Audits vs. Assessments & why they’re not the same thing
It’s much easier to mitigate a risk when you know the risk exists. Using the analogy of a snake in the grass, people don’t go running off into the woods by a creek without surveying the ground at their feet. Likewise, maintaining a blindness to risk is a sure-fire way to get bitten by it.
To gain a perspective of organizational cyber security risk, audits and assessments are performed. They help us paint a picture, at various levels of granularity, of the potential that bad things could happen – focusing on areas that can be improved to reduce that potential.
Governing bodies tend to tell us what to do. Whether or not we like it, it’s reality. And since information plays such a large part of organizational operations, and can negatively impact those organizations and associated individuals, regulations and standards have been created to guide in protecting information. Audits allow these governing bodies to verify that the entities they govern are at least attempting to meet their requirements. They also help the governing body have an active part in assisting these entities with their cyber security maturity.
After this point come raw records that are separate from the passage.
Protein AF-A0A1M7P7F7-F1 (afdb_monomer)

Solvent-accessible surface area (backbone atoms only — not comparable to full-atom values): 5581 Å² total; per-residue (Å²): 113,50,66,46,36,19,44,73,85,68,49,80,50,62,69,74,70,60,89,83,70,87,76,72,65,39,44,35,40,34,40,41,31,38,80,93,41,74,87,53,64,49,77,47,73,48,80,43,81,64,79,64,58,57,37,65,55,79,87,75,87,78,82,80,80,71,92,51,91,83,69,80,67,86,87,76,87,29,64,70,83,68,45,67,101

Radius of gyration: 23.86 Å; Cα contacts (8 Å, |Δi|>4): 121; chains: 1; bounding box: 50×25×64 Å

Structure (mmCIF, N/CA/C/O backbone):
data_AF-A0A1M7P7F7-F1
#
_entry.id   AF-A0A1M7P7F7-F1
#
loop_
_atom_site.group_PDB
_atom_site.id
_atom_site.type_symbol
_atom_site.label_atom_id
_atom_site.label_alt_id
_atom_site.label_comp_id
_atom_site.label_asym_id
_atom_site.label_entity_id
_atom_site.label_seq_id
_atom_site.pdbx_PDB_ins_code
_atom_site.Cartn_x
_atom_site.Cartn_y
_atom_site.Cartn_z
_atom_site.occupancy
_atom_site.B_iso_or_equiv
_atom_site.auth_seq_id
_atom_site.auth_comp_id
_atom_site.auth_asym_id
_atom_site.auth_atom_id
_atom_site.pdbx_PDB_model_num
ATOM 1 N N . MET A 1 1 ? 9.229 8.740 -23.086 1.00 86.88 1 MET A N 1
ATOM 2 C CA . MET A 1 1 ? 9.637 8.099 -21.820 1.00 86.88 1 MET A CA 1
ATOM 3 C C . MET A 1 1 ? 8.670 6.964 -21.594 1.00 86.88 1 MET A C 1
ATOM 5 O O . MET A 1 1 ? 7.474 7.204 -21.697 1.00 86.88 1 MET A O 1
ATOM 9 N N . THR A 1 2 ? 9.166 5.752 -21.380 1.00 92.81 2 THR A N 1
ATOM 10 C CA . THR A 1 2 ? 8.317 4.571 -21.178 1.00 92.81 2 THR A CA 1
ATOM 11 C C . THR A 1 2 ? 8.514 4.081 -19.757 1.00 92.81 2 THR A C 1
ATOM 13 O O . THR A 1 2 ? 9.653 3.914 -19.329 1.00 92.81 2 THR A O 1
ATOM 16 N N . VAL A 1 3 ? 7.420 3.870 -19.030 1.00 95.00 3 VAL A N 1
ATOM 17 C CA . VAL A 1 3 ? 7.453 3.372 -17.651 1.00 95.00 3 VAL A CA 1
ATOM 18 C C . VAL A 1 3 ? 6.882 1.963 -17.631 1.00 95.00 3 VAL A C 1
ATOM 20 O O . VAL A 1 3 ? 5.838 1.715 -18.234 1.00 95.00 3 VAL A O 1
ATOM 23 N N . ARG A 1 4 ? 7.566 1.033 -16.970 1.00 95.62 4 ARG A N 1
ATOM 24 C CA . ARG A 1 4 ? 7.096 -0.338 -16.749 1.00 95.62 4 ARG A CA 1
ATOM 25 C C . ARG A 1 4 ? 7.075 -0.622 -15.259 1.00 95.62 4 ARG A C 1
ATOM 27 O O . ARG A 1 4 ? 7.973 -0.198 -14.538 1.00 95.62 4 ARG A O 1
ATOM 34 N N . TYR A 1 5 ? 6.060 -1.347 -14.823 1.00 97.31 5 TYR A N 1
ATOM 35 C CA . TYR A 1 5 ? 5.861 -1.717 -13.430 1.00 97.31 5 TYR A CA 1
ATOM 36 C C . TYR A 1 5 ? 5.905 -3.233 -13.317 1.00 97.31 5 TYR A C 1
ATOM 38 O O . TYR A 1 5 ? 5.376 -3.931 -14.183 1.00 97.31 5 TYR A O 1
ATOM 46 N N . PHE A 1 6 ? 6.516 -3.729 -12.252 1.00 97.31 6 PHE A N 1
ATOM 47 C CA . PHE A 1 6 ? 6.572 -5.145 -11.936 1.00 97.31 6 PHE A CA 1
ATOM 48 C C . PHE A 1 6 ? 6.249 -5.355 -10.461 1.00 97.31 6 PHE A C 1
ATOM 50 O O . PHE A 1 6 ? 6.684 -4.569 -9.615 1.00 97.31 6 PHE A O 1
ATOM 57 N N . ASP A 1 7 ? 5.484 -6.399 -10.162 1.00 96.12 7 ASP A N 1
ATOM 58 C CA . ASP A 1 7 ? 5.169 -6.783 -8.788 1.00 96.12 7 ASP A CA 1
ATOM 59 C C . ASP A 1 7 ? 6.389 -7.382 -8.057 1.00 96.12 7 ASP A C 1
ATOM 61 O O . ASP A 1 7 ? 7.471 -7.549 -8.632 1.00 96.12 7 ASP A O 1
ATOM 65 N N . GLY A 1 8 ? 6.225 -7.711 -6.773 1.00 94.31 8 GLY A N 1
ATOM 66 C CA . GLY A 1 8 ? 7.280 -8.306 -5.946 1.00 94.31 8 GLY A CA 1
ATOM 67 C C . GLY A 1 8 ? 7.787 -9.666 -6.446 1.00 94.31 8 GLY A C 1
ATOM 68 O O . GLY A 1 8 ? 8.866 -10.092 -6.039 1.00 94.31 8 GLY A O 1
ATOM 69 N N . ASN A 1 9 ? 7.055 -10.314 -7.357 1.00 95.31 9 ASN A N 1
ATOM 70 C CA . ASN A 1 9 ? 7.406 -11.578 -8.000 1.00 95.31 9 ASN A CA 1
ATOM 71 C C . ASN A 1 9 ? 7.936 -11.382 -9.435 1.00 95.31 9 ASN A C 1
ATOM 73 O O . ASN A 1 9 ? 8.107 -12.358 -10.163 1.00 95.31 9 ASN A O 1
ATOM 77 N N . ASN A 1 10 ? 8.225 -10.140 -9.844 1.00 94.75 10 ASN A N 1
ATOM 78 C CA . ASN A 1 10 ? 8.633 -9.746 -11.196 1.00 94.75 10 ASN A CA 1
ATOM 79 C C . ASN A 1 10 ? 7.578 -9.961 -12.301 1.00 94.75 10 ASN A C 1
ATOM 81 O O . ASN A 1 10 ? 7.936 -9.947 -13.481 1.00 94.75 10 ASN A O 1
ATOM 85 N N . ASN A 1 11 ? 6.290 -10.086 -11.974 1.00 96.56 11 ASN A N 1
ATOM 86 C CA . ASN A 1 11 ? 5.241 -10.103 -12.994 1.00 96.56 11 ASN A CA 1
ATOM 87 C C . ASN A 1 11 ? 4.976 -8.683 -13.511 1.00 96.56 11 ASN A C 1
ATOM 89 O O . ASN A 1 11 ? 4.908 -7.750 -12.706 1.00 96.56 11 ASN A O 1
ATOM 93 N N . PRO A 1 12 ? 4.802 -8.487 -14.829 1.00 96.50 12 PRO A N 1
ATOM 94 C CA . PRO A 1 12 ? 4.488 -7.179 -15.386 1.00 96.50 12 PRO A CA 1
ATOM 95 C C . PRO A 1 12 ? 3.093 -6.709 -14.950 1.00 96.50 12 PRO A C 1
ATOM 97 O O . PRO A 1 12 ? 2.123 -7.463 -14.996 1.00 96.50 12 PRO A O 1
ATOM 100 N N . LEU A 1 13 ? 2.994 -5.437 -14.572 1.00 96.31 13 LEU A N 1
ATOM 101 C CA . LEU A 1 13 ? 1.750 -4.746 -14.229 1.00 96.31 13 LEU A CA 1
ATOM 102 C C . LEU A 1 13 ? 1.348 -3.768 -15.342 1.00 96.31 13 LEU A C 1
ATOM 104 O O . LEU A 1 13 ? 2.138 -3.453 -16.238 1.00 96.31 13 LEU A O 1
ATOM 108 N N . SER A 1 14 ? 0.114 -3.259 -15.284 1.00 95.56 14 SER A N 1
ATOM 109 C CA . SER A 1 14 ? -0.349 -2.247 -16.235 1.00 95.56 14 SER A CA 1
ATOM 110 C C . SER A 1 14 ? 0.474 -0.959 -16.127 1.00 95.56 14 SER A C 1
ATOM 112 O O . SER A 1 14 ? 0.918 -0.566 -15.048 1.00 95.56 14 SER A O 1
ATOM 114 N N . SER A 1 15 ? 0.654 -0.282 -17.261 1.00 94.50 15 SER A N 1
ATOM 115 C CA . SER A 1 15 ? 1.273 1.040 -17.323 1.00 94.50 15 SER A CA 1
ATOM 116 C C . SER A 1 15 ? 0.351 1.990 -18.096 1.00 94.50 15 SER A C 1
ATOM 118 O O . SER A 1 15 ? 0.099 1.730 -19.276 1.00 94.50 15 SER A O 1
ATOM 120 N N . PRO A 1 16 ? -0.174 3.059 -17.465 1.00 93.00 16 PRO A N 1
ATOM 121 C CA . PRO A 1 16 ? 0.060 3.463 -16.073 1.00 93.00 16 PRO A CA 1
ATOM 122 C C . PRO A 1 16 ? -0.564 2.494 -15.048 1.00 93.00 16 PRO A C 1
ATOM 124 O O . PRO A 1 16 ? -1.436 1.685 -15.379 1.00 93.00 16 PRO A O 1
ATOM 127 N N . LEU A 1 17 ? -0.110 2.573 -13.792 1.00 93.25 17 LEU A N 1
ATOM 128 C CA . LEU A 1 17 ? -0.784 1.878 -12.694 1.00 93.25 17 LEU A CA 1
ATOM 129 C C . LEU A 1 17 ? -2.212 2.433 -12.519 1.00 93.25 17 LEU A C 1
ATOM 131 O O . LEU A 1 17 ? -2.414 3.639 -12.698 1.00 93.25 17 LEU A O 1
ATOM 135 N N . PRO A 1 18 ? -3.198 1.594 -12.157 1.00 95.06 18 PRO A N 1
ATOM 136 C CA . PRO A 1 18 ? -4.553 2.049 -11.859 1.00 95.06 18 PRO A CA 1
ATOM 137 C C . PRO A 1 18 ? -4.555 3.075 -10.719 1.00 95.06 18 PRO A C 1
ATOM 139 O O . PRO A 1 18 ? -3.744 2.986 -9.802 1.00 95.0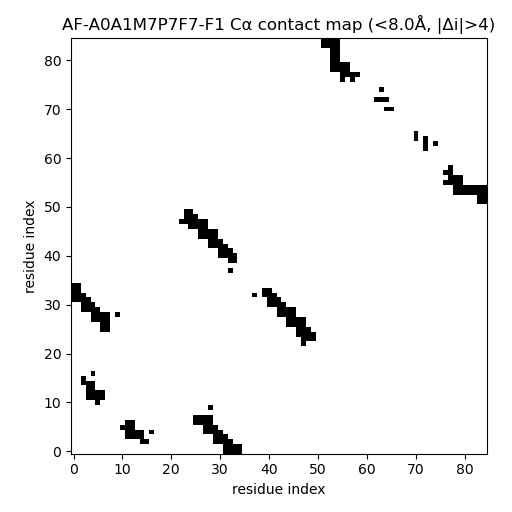6 18 PRO A O 1
ATOM 142 N N . ASN A 1 19 ? -5.485 4.031 -10.741 1.00 92.19 19 ASN A N 1
ATOM 143 C CA . ASN A 1 19 ? -5.711 4.945 -9.623 1.00 92.19 19 ASN A CA 1
ATOM 144 C C . ASN A 1 19 ? -7.179 4.847 -9.168 1.00 92.19 19 ASN A C 1
ATOM 146 O O . ASN A 1 19 ? -8.046 5.328 -9.902 1.00 92.19 19 ASN A O 1
ATOM 150 N N . PRO A 1 20 ? -7.476 4.247 -7.997 1.00 93.19 20 PRO A N 1
ATOM 151 C CA . PRO A 1 20 ? -6.535 3.703 -7.008 1.00 93.19 20 PRO A CA 1
ATOM 152 C C . PRO A 1 20 ? -5.929 2.342 -7.406 1.00 93.19 20 PRO A C 1
ATOM 154 O O . PRO A 1 20 ? -6.583 1.519 -8.046 1.00 93.19 20 PRO A O 1
ATOM 157 N N . PHE A 1 21 ? -4.685 2.086 -6.987 1.00 93.81 21 PHE A N 1
ATOM 158 C CA . PHE A 1 21 ? -4.014 0.788 -7.132 1.00 93.81 21 PHE A CA 1
ATOM 159 C C . PHE A 1 21 ? -4.162 -0.020 -5.837 1.00 93.81 21 PHE A C 1
ATOM 161 O O . PHE A 1 21 ? -3.599 0.351 -4.808 1.00 93.81 21 PHE A O 1
ATOM 168 N N . VAL A 1 22 ? -4.921 -1.118 -5.885 1.00 93.00 22 VAL A N 1
ATOM 169 C CA . VAL A 1 22 ? -5.157 -2.001 -4.731 1.00 93.00 22 VAL A CA 1
ATOM 170 C C . VAL A 1 22 ? -4.152 -3.150 -4.749 1.00 93.00 22 VAL A C 1
ATOM 172 O O . VAL A 1 22 ? -4.083 -3.905 -5.716 1.00 93.00 22 VAL A O 1
ATOM 175 N N . THR A 1 23 ? -3.371 -3.282 -3.678 1.00 93.62 23 THR A N 1
ATOM 176 C CA . THR A 1 23 ? -2.301 -4.279 -3.549 1.00 93.62 23 THR A CA 1
ATOM 177 C C . THR A 1 23 ? -2.069 -4.667 -2.087 1.00 93.62 23 THR A C 1
ATOM 179 O O . THR A 1 23 ? -2.380 -3.899 -1.180 1.00 93.62 23 THR A O 1
ATOM 182 N N . ILE A 1 24 ? -1.465 -5.838 -1.868 1.00 93.69 24 ILE A N 1
ATOM 183 C CA . ILE A 1 24 ? -0.854 -6.230 -0.589 1.00 93.69 24 ILE A CA 1
ATOM 184 C C . ILE A 1 24 ? 0.444 -5.450 -0.311 1.00 93.69 24 ILE A C 1
ATOM 186 O O . ILE A 1 24 ? 0.941 -4.728 -1.183 1.00 93.69 24 ILE A O 1
ATOM 190 N N . THR A 1 25 ? 1.028 -5.654 0.876 1.00 95.44 25 THR A N 1
ATOM 191 C CA . THR A 1 25 ? 2.387 -5.198 1.206 1.00 95.44 25 THR A CA 1
ATOM 192 C C . THR A 1 25 ? 3.399 -5.835 0.261 1.00 95.44 25 THR A C 1
ATOM 194 O O . THR A 1 25 ? 3.625 -7.043 0.304 1.00 95.44 25 THR A O 1
ATOM 197 N N . GLN A 1 26 ? 4.018 -5.026 -0.594 1.00 96.19 26 GLN A N 1
ATOM 198 C CA . GLN A 1 26 ? 5.056 -5.475 -1.516 1.00 96.19 26 GLN A CA 1
ATOM 199 C C . GLN A 1 26 ? 5.912 -4.311 -2.014 1.00 96.19 26 GLN A C 1
ATOM 201 O O . GLN A 1 26 ? 5.564 -3.141 -1.867 1.00 96.19 26 GLN A O 1
ATOM 206 N N . LYS A 1 27 ? 7.045 -4.630 -2.643 1.00 97.38 27 LYS A N 1
ATOM 207 C CA . LYS A 1 27 ? 7.871 -3.649 -3.351 1.00 97.38 27 LYS A CA 1
ATOM 208 C C . LYS A 1 27 ? 7.588 -3.754 -4.843 1.00 97.38 27 LYS A C 1
ATOM 210 O O . LYS A 1 27 ? 7.874 -4.784 -5.443 1.00 97.38 27 LYS A O 1
ATOM 215 N N . ILE A 1 28 ? 7.060 -2.685 -5.428 1.00 97.12 28 ILE A N 1
ATOM 216 C CA . ILE A 1 28 ? 6.857 -2.582 -6.873 1.00 97.12 28 ILE A CA 1
ATOM 217 C C . ILE A 1 28 ? 8.143 -2.076 -7.510 1.00 97.12 28 ILE A C 1
ATOM 219 O O . ILE A 1 28 ? 8.667 -1.029 -7.124 1.00 97.12 28 ILE A O 1
ATOM 223 N N . ARG A 1 29 ? 8.645 -2.808 -8.501 1.00 97.44 29 ARG A N 1
ATOM 224 C CA . ARG A 1 29 ? 9.808 -2.408 -9.287 1.00 97.44 29 ARG A CA 1
ATOM 225 C C . ARG A 1 29 ? 9.355 -1.593 -10.489 1.00 97.44 29 ARG A C 1
ATOM 227 O O . ARG A 1 29 ? 8.564 -2.057 -11.303 1.00 97.44 29 ARG A O 1
ATOM 234 N N . VAL A 1 30 ? 9.871 -0.378 -10.598 1.00 96.81 30 VAL A N 1
ATOM 235 C CA . VAL A 1 30 ? 9.581 0.558 -11.682 1.00 96.81 30 VAL A CA 1
ATOM 236 C C . VAL A 1 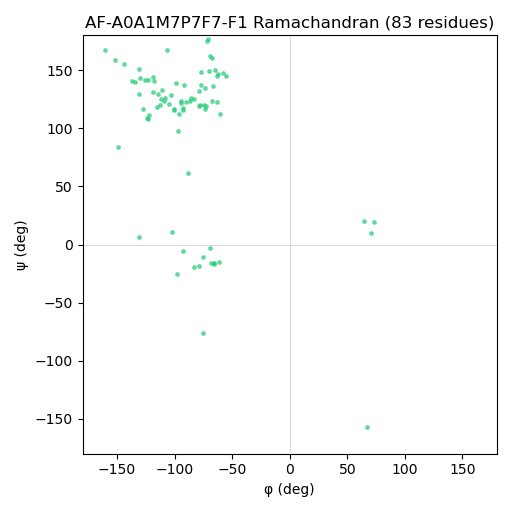30 ? 10.812 0.690 -12.557 1.00 96.81 30 VAL A C 1
ATOM 238 O O . VAL A 1 30 ? 11.880 1.049 -12.069 1.00 96.81 30 VAL A O 1
ATOM 241 N N . GLU A 1 31 ? 10.657 0.417 -13.845 1.00 95.94 31 GLU A N 1
ATOM 242 C CA . GLU A 1 31 ? 11.662 0.695 -14.866 1.00 95.94 31 GLU A CA 1
ATOM 243 C C . GLU A 1 31 ? 11.255 1.929 -15.659 1.00 95.94 31 GLU A C 1
ATOM 245 O O . GLU A 1 31 ? 10.143 2.015 -16.184 1.00 95.94 31 GLU A O 1
ATOM 250 N N . VAL A 1 32 ? 12.178 2.872 -15.781 1.00 95.06 32 VAL A N 1
ATOM 251 C CA . VAL A 1 32 ? 12.009 4.095 -16.553 1.00 95.06 32 VAL A CA 1
ATOM 252 C C . VAL A 1 32 ? 12.997 4.077 -17.709 1.00 95.06 32 VAL A C 1
ATOM 254 O O . VAL A 1 32 ? 14.211 4.069 -17.504 1.00 95.06 32 VAL A O 1
ATOM 257 N N . ILE A 1 33 ? 12.464 4.088 -18.929 1.00 94.69 33 ILE A N 1
ATOM 258 C CA . ILE A 1 33 ? 13.229 3.944 -20.167 1.00 94.69 33 ILE A CA 1
ATOM 259 C C . ILE A 1 33 ? 13.194 5.266 -20.938 1.00 94.69 33 ILE A C 1
ATOM 261 O O . ILE A 1 33 ? 12.121 5.803 -21.264 1.00 94.69 33 ILE A O 1
ATOM 265 N N . ASN A 1 34 ? 14.381 5.785 -21.255 1.00 92.69 34 ASN A N 1
ATOM 266 C CA . ASN A 1 34 ? 14.529 6.933 -22.140 1.00 92.69 34 ASN A CA 1
ATOM 267 C C . ASN A 1 34 ? 14.372 6.478 -23.605 1.00 92.69 34 ASN A C 1
ATOM 269 O O . ASN A 1 34 ? 15.182 5.678 -24.062 1.00 92.69 34 ASN A O 1
ATOM 273 N N . PRO A 1 35 ? 13.390 6.988 -24.375 1.00 89.94 35 PRO A N 1
ATOM 274 C CA . PRO A 1 35 ? 13.195 6.589 -25.772 1.00 89.94 35 PRO A CA 1
ATOM 275 C C . PRO A 1 35 ? 14.352 6.997 -26.697 1.00 89.94 35 PRO A C 1
ATOM 277 O O . PRO A 1 35 ? 14.434 6.494 -27.810 1.00 89.94 35 PRO A O 1
ATOM 280 N N . LEU A 1 36 ? 15.226 7.916 -26.268 1.00 92.31 36 LEU A N 1
ATOM 281 C CA . LEU A 1 36 ? 16.438 8.294 -27.004 1.00 92.31 36 LEU A CA 1
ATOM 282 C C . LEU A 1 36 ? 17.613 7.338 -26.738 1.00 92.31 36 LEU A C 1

Organizational leadership can use regulations as a starting point for their security practices. And when the governing body shows up to audit, they can use these opportunities as a show of good faith that the organization is not ignoring the requirement. These audits can also be used to bolster the priority that security gets within the organization’s fiscal planning. Understanding the importance that the governing body puts on security should make the organization stop and think about dedicating a line item in the budget for security with reasonable resources to make it effective.
Security professionals can use audits to communicate the importance of cyber security to leadership from the perspective of the people that make the rules. In some scenarios, the governing bodies can withhold information that allows the organization to operate. In other scenarios, negative audit findings can cause service providers to withdraw services. Either way, as a security professional, our jobs are to support the business, and if operations get shut down because of a lackadaisical approach to security, everybody loses.
Overall, in an audit situation, the goal is to pass so that operations are not impeded. Never lie to an auditor, but answer the questions only. No more, no less.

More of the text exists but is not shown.